The most abundant di-nucleotide repeat motif was AG/ CT (55.18%–61.22%) in these four Rhododendron species, which was the same with that of Momordica charantia, Tall fescue, Ipomoea batatas, and Arachis hypogaea (Liang , Saha , Wang , 2010b). AAG/ CTT was the main tri-nucleotide repeat in R. fortunei, R. simsii, R. mariesii, and R. molle, which were in agreement with that of soybean and Epimedium sagittatum, but were different from that of Amorphophallus (AGG/CCT), wheat (AAC/TTG), maize (CCG/GGC), and barley (CCG/GGC) (Kantety , Zeng , Zheng ). Moreover, CCG/CGG, a common SSR type in monocots, is very rare in dicotyledonous plants (Wang ). In related to these four Rhododendron species, CCG/CGG occurred with low frequencies of 1.294% in R. fortunei, 1.173% in R. simsii, 1.208% in R. mariesii, and 1.155% in R. molle, respectively.

SNP markers, co-dominant, bi-allelic, and evenly distributed in the whole genome, are highly valuable for molecular and genetic research, as well as modern breeding. However, only a few SNPs have been reported in Rhododendron species. From floral and foliar transcriptome of R. arboreum, 811 high-quality SNPs in 719 contigs have been found, including 55.2% transitions, 33.8% transversions, and 9.2% indels (Choudhary ). In this research, the C:G→T:A SNP was the main type in all four species, followed by T:A→C:G and T:A→A:T types, suggesting that these mutation types occurred more frequently in genomes of Rhododendron species. However, the least SNP types differed largely in the four species, inferring different gene mutation and molecular evolution occurred. In particular, base transitions were the highest SNP types, ranging from 57.692% (R. mariesii) to 60.901% (R. fortunei), which were in agreement with that of R. arboreum (60.2%) (Choudhary ). For InDel markers, the “deletion markers” were more than “insertion markers” in all four species, inferring that “deletion mutation” took place more frequently in Rhododendron species. In particular, InDels with length of 1–3 nt were the main types.

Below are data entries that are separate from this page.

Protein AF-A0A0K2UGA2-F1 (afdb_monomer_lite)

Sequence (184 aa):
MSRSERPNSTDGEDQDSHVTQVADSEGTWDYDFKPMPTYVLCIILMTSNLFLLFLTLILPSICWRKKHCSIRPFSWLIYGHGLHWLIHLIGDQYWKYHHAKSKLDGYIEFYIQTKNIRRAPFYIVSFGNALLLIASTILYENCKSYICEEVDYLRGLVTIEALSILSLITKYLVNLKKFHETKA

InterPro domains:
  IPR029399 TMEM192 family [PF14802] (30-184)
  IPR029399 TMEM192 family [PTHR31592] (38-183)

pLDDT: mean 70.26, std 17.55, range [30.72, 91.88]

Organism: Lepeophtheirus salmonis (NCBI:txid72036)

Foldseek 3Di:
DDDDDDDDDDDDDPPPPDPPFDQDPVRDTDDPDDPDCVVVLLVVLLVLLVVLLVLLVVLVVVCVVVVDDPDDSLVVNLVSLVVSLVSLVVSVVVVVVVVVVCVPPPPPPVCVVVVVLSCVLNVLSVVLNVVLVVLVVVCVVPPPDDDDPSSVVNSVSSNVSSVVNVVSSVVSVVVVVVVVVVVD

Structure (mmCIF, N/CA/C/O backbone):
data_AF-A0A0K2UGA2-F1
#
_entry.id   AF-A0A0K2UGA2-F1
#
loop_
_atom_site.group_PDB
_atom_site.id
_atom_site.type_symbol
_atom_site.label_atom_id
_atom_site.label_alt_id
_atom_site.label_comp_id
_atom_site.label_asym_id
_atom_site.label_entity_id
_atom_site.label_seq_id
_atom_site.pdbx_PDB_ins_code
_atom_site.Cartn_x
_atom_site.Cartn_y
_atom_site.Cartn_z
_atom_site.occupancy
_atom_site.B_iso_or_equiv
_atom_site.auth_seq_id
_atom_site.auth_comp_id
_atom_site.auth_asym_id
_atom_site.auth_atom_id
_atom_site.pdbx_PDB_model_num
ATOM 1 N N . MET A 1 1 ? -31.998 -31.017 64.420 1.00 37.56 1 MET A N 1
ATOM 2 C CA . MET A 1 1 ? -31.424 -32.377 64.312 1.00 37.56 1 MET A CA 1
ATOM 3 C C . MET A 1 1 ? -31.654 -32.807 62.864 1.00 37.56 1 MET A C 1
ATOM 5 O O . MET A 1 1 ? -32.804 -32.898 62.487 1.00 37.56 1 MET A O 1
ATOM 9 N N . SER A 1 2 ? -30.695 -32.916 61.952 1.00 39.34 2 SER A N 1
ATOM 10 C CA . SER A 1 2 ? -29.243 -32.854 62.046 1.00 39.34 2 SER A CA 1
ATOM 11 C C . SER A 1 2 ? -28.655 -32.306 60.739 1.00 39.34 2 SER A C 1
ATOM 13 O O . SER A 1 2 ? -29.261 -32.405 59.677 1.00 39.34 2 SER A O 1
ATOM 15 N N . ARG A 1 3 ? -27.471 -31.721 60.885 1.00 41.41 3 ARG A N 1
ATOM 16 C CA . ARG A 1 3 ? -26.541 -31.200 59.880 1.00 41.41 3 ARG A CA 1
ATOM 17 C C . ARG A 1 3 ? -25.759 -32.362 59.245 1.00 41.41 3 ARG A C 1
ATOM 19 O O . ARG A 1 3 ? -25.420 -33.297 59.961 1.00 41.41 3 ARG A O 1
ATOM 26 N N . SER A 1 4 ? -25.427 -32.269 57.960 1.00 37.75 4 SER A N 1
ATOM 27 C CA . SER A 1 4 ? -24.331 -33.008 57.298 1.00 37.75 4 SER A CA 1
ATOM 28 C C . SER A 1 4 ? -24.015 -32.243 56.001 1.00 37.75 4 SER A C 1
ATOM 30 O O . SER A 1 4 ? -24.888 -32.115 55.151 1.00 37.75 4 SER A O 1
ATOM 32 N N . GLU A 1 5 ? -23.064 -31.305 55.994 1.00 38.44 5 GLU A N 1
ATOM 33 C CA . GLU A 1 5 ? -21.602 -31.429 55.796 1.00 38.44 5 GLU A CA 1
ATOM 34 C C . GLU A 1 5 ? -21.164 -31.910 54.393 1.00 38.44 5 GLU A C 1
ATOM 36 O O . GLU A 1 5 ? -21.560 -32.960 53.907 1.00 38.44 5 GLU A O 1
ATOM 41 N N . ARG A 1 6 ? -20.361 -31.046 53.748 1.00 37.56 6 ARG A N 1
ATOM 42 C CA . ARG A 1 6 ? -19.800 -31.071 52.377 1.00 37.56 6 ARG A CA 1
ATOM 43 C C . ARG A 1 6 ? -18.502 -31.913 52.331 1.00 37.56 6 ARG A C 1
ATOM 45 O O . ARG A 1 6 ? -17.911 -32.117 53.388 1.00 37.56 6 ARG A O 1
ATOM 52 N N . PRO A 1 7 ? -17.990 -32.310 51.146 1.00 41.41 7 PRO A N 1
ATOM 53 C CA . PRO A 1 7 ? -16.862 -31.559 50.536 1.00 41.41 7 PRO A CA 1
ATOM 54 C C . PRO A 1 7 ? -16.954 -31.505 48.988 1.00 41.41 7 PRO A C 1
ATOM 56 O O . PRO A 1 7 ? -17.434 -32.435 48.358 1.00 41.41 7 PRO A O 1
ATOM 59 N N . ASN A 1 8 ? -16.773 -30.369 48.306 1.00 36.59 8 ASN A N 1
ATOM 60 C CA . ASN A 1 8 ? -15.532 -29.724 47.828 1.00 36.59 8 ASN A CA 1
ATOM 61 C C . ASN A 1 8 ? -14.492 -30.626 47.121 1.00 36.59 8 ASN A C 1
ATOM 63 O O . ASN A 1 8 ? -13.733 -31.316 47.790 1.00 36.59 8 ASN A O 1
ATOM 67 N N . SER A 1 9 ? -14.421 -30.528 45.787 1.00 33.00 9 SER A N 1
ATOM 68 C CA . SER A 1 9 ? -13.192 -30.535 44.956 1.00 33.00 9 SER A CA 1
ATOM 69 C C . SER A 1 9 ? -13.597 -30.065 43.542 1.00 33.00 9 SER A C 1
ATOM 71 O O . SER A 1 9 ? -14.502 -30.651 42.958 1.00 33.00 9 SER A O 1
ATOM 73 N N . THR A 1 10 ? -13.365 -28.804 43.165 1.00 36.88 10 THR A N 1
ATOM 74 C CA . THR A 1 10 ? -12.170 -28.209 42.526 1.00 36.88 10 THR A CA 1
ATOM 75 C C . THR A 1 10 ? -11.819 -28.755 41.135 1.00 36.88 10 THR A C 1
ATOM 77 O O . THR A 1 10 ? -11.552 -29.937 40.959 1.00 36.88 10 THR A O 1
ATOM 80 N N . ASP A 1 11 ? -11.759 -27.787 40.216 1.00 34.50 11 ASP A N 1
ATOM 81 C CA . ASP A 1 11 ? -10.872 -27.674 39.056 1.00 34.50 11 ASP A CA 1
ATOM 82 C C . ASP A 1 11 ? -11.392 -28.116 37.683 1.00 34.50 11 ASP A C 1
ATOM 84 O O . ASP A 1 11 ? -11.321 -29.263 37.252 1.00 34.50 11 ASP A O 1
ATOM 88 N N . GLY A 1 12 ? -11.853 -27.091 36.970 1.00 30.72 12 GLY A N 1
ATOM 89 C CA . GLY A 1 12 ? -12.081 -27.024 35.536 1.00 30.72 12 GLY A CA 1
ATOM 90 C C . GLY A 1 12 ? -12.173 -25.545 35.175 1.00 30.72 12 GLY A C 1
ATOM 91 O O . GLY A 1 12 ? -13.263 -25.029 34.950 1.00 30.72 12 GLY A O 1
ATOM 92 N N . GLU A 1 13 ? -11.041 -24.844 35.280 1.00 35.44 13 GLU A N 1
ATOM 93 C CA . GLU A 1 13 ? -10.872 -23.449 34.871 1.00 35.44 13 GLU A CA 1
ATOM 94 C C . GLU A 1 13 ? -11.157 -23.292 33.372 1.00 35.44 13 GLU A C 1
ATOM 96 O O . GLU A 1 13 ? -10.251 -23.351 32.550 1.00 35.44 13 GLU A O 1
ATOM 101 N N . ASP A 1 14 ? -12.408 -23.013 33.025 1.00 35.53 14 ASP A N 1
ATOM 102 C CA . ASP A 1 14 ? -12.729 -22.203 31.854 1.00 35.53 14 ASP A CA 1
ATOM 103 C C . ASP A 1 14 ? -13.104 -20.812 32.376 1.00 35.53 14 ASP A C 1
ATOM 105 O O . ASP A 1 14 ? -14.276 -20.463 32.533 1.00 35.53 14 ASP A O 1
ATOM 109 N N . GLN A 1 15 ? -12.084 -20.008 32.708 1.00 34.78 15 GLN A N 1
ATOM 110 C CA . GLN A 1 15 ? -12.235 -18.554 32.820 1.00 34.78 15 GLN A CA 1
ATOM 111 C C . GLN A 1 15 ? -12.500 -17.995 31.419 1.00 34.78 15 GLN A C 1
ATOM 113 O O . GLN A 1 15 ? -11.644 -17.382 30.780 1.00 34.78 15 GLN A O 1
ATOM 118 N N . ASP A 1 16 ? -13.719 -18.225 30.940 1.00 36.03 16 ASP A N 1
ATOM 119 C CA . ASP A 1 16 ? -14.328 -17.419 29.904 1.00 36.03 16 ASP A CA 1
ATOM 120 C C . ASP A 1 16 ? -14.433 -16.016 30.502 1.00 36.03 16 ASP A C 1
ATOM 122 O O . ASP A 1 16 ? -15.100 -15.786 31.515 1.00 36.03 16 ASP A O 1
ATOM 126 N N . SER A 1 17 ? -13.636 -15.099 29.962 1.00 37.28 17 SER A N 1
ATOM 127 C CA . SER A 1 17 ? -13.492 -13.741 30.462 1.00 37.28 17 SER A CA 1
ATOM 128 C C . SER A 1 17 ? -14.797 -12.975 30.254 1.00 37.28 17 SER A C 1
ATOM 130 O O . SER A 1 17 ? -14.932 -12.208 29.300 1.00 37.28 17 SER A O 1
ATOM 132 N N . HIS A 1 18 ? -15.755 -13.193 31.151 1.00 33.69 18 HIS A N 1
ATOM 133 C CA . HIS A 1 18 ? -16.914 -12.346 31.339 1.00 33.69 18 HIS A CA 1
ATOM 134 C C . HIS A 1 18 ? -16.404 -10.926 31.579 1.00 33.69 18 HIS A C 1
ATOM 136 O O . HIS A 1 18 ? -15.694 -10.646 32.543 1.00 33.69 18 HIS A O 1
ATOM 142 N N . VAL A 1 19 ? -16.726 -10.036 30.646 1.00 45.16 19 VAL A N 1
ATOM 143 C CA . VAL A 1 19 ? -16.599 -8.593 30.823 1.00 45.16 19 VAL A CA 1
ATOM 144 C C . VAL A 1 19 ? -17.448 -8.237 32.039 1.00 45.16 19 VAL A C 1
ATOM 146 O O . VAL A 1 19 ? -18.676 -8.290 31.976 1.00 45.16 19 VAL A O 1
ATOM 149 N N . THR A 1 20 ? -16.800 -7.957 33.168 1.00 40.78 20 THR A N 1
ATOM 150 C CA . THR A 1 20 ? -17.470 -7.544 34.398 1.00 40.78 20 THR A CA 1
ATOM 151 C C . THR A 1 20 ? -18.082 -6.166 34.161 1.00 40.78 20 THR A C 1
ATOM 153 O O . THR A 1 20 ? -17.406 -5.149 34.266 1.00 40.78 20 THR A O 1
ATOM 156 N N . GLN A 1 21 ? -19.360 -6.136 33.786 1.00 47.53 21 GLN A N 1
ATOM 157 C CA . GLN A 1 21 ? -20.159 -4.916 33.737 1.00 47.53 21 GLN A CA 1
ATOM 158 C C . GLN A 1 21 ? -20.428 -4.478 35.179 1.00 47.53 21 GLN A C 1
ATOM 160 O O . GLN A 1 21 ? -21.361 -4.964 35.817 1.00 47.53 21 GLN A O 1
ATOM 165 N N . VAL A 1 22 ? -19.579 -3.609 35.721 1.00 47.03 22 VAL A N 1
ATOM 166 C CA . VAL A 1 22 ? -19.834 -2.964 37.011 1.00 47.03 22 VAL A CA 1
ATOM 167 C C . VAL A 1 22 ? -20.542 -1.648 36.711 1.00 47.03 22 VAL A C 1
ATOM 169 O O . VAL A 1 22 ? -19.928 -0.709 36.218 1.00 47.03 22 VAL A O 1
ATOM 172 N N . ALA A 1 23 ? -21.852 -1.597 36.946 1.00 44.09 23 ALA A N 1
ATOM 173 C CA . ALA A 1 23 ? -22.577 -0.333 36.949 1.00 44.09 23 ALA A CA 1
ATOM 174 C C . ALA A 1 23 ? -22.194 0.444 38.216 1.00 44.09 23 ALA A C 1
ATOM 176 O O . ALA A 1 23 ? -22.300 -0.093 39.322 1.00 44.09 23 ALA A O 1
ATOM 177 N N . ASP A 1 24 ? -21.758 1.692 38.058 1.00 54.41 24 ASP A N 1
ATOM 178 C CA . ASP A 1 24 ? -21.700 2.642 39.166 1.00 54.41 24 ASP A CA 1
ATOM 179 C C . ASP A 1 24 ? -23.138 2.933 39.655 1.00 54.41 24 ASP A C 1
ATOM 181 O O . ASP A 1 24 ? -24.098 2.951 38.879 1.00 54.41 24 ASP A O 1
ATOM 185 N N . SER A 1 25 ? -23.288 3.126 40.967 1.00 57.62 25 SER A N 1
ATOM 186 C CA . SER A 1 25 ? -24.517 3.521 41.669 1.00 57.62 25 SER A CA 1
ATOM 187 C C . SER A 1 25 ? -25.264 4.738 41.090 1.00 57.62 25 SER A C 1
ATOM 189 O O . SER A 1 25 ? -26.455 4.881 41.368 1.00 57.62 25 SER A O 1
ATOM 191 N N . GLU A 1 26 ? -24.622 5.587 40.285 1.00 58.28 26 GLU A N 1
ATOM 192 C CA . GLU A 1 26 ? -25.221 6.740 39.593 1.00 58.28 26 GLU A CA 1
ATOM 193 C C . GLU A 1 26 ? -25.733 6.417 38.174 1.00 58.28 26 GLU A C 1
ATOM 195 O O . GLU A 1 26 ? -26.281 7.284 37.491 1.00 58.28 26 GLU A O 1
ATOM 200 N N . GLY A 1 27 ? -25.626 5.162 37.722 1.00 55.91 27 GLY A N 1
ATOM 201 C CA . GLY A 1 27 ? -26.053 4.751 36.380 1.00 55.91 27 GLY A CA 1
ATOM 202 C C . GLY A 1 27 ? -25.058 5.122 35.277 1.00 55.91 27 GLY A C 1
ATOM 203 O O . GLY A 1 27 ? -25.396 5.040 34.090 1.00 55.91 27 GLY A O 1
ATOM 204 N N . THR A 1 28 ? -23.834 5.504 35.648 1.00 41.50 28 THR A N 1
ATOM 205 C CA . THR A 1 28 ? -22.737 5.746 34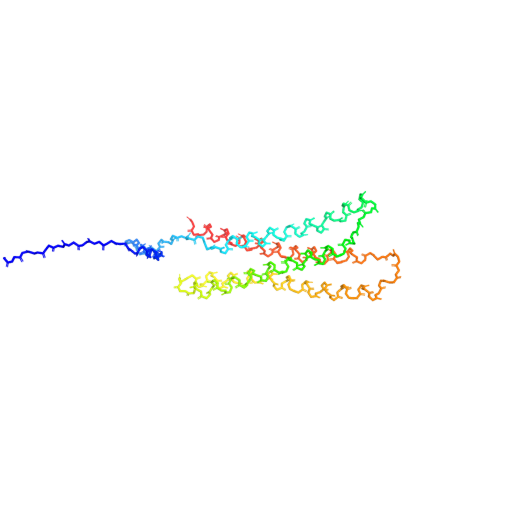.712 1.00 41.50 28 THR A CA 1
ATOM 206 C C . THR A 1 28 ? -22.069 4.416 34.374 1.00 41.50 28 THR A C 1
ATOM 208 O O . THR A 1 28 ? -21.595 3.684 35.241 1.00 41.50 28 THR A O 1
ATOM 211 N N . TRP A 1 29 ? -22.066 4.064 33.090 1.00 51.09 29 TRP A N 1
ATOM 212 C CA . TRP A 1 29 ? -21.388 2.866 32.603 1.00 51.09 29 TRP A CA 1
ATOM 213 C C . TRP A 1 29 ? -19.903 3.174 32.426 1.00 51.09 29 TRP A C 1
ATOM 215 O O . TRP A 1 29 ? -19.542 3.908 31.504 1.00 51.09 29 TRP A O 1
ATOM 225 N N . ASP A 1 30 ? -19.062 2.618 33.297 1.00 38.59 30 ASP A N 1
ATOM 226 C CA . ASP A 1 30 ? -17.612 2.641 33.120 1.00 38.59 30 ASP A CA 1
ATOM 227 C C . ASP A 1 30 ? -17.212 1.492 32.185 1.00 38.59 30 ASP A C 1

Widespread and long-lived species possess high genetic diversity (Wang ). Among the four Rhododendron populations, R. simsii had the highest genetic diversity (H: 0.767 ± 0.091), higher than that of R. decorum (H: 0.758 ± 0.048) and R. jinggangshanicum (H: 0.642 ± 0.200) (Li , Wang ). However, R. fortunei population had the lowest genetic diversity (H: 0.528 ± 0.199), which was still higher than that of Daviesia suaveolens (H: 0.274 ± 0.056) and Firmiana danxiaensis (H: 0.364 ± 0.019) (Chen , Young and Brown 1996). In all four species, heterozygote excess was observed, as outcross took place frequently. However, genetic diversity differed largely, which might be caused by species difference, as well as different adaptabilities to the same environmental selection pressures.

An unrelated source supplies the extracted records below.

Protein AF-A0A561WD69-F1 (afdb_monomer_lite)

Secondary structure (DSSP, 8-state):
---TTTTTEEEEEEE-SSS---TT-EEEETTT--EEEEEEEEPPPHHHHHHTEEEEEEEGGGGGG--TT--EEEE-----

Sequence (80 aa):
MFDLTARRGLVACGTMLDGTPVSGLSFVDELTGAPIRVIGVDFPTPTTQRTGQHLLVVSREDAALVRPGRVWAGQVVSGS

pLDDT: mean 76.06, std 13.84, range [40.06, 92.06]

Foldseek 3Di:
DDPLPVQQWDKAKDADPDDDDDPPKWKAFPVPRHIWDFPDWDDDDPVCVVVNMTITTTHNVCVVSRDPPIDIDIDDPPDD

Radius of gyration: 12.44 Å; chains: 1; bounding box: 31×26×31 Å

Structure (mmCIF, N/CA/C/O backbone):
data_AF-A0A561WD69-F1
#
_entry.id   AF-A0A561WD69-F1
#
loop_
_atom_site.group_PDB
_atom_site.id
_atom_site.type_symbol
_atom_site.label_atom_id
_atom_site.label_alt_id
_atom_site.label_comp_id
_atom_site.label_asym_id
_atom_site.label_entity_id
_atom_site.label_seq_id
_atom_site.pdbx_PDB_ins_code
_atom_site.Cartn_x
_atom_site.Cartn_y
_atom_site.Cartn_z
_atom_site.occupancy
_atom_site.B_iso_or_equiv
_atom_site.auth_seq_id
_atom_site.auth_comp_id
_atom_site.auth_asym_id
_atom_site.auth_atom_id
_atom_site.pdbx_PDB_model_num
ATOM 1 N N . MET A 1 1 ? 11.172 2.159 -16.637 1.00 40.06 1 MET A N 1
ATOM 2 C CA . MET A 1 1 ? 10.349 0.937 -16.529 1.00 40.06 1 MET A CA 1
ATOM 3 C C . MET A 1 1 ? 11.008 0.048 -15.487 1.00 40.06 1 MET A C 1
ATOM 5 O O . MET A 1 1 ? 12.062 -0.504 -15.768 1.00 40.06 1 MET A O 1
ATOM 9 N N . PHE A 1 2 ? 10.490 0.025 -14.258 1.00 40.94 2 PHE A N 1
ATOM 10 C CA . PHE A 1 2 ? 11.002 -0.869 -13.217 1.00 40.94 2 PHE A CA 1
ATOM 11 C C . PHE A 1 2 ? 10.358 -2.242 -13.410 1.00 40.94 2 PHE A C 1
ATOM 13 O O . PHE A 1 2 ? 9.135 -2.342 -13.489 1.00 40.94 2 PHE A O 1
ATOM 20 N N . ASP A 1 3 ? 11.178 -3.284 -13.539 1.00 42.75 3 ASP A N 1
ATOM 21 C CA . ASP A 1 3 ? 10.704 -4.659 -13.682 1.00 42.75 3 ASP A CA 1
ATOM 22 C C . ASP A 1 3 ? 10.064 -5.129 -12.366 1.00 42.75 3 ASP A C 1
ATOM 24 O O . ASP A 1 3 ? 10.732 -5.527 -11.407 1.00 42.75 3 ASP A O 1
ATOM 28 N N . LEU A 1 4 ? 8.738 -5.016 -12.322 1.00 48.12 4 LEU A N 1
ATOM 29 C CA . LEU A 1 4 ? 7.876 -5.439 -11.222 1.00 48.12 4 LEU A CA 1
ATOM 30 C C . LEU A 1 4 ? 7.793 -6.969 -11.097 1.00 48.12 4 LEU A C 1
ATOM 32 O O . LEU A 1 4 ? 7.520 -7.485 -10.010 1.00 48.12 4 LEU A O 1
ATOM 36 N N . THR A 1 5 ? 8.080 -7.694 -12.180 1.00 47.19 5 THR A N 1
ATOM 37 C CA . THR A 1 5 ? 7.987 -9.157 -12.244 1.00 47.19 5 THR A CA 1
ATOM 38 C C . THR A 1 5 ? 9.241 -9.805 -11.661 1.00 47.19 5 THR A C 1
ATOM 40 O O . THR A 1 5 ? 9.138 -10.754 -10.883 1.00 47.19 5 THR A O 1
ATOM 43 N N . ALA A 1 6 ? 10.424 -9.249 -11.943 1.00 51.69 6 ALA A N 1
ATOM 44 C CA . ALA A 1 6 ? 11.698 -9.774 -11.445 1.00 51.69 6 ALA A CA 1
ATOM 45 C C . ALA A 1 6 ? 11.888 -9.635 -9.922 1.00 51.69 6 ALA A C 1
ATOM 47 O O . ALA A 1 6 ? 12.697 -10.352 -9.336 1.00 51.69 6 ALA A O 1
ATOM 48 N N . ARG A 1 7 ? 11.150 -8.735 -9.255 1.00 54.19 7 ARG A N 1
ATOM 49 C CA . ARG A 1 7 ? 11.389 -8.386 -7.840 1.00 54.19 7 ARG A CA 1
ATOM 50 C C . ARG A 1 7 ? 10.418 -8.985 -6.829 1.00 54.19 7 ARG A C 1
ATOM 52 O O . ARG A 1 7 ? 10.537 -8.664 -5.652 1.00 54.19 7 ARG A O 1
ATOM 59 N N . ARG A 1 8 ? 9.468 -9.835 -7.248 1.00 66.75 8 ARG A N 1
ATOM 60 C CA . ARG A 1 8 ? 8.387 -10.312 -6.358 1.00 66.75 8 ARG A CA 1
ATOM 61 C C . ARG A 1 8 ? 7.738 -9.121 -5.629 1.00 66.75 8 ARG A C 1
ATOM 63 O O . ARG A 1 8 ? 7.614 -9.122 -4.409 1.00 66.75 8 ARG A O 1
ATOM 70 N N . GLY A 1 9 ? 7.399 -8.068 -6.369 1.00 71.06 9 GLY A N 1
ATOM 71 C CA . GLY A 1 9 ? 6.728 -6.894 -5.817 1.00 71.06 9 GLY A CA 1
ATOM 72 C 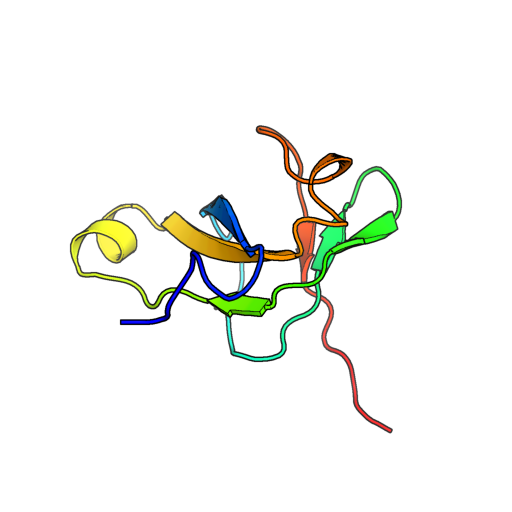C . GLY A 1 9 ? 5.212 -7.075 -5.787 1.00 71.06 9 GLY A C 1
ATOM 73 O O . GLY A 1 9 ? 4.636 -7.748 -6.643 1.00 71.06 9 GLY A O 1
ATOM 74 N N . LEU A 1 10 ? 4.556 -6.470 -4.804 1.00 81.12 10 LEU A N 1
ATOM 75 C CA . LEU A 1 10 ? 3.116 -6.248 -4.776 1.00 81.12 10 LEU A CA 1
ATOM 76 C C . LEU A 1 10 ? 2.856 -4.759 -5.012 1.00 81.12 10 LEU A C 1
ATOM 78 O O . LEU A 1 10 ? 3.393 -3.923 -4.291 1.00 81.12 10 LEU A O 1
ATOM 82 N N . VAL A 1 11 ? 2.037 -4.420 -6.008 1.00 81.56 11 VAL A N 1
ATOM 83 C CA . VAL A 1 11 ? 1.613 -3.029 -6.219 1.00 81.56 11 VAL A CA 1
ATOM 84 C C . VAL A 1 11 ? 0.512 -2.699 -5.221 1.00 81.56 11 VAL A C 1
ATOM 86 O O . VAL A 1 11 ? -0.531 -3.353 -5.207 1.00 81.56 11 VAL A O 1
ATOM 89 N N . ALA A 1 12 ? 0.741 -1.674 -4.411 1.00 83.00 12 ALA A N 1
ATOM 90 C CA . ALA A 1 12 ? -0.250 -1.057 -3.550 1.00 83.00 12 ALA A CA 1
ATOM 91 C C . ALA A 1 12 ? -0.570 0.341 -4.088 1.00 83.00 12 ALA A C 1
ATOM 93 O O . ALA A 1 12 ? 0.334 1.124 -4.376 1.00 83.00 12 ALA A O 1
ATOM 94 N N . CYS A 1 13 ? -1.856 0.653 -4.224 1.00 82.44 13 CYS A N 1
ATOM 95 C CA . CYS A 1 13 ? -2.322 1.996 -4.550 1.00 82.44 13 CYS A CA 1
ATOM 96 C C . CYS A 1 13 ? -3.022 2.571 -3.324 1.00 82.44 13 CYS A C 1
ATOM 98 O O . CYS A 1 13 ? -3.892 1.918 -2.748 1.00 82.44 13 CYS A O 1
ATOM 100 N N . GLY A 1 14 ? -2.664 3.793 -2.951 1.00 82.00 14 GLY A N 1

Beside serving as reference transcriptomes for Rhododendron species, these transcriptome data will facilitate gene discovery and functional genomics studies in Rhododendron. The newly identified microsatellite, SNP, and InDel markers possess important implications for constructing high-density genetic linkage maps, assessing germplasm polymorphism and evolution, marker assisted selection, cloning functional gene, as well as protection and utilization of wild Rhododendron germplasm resources.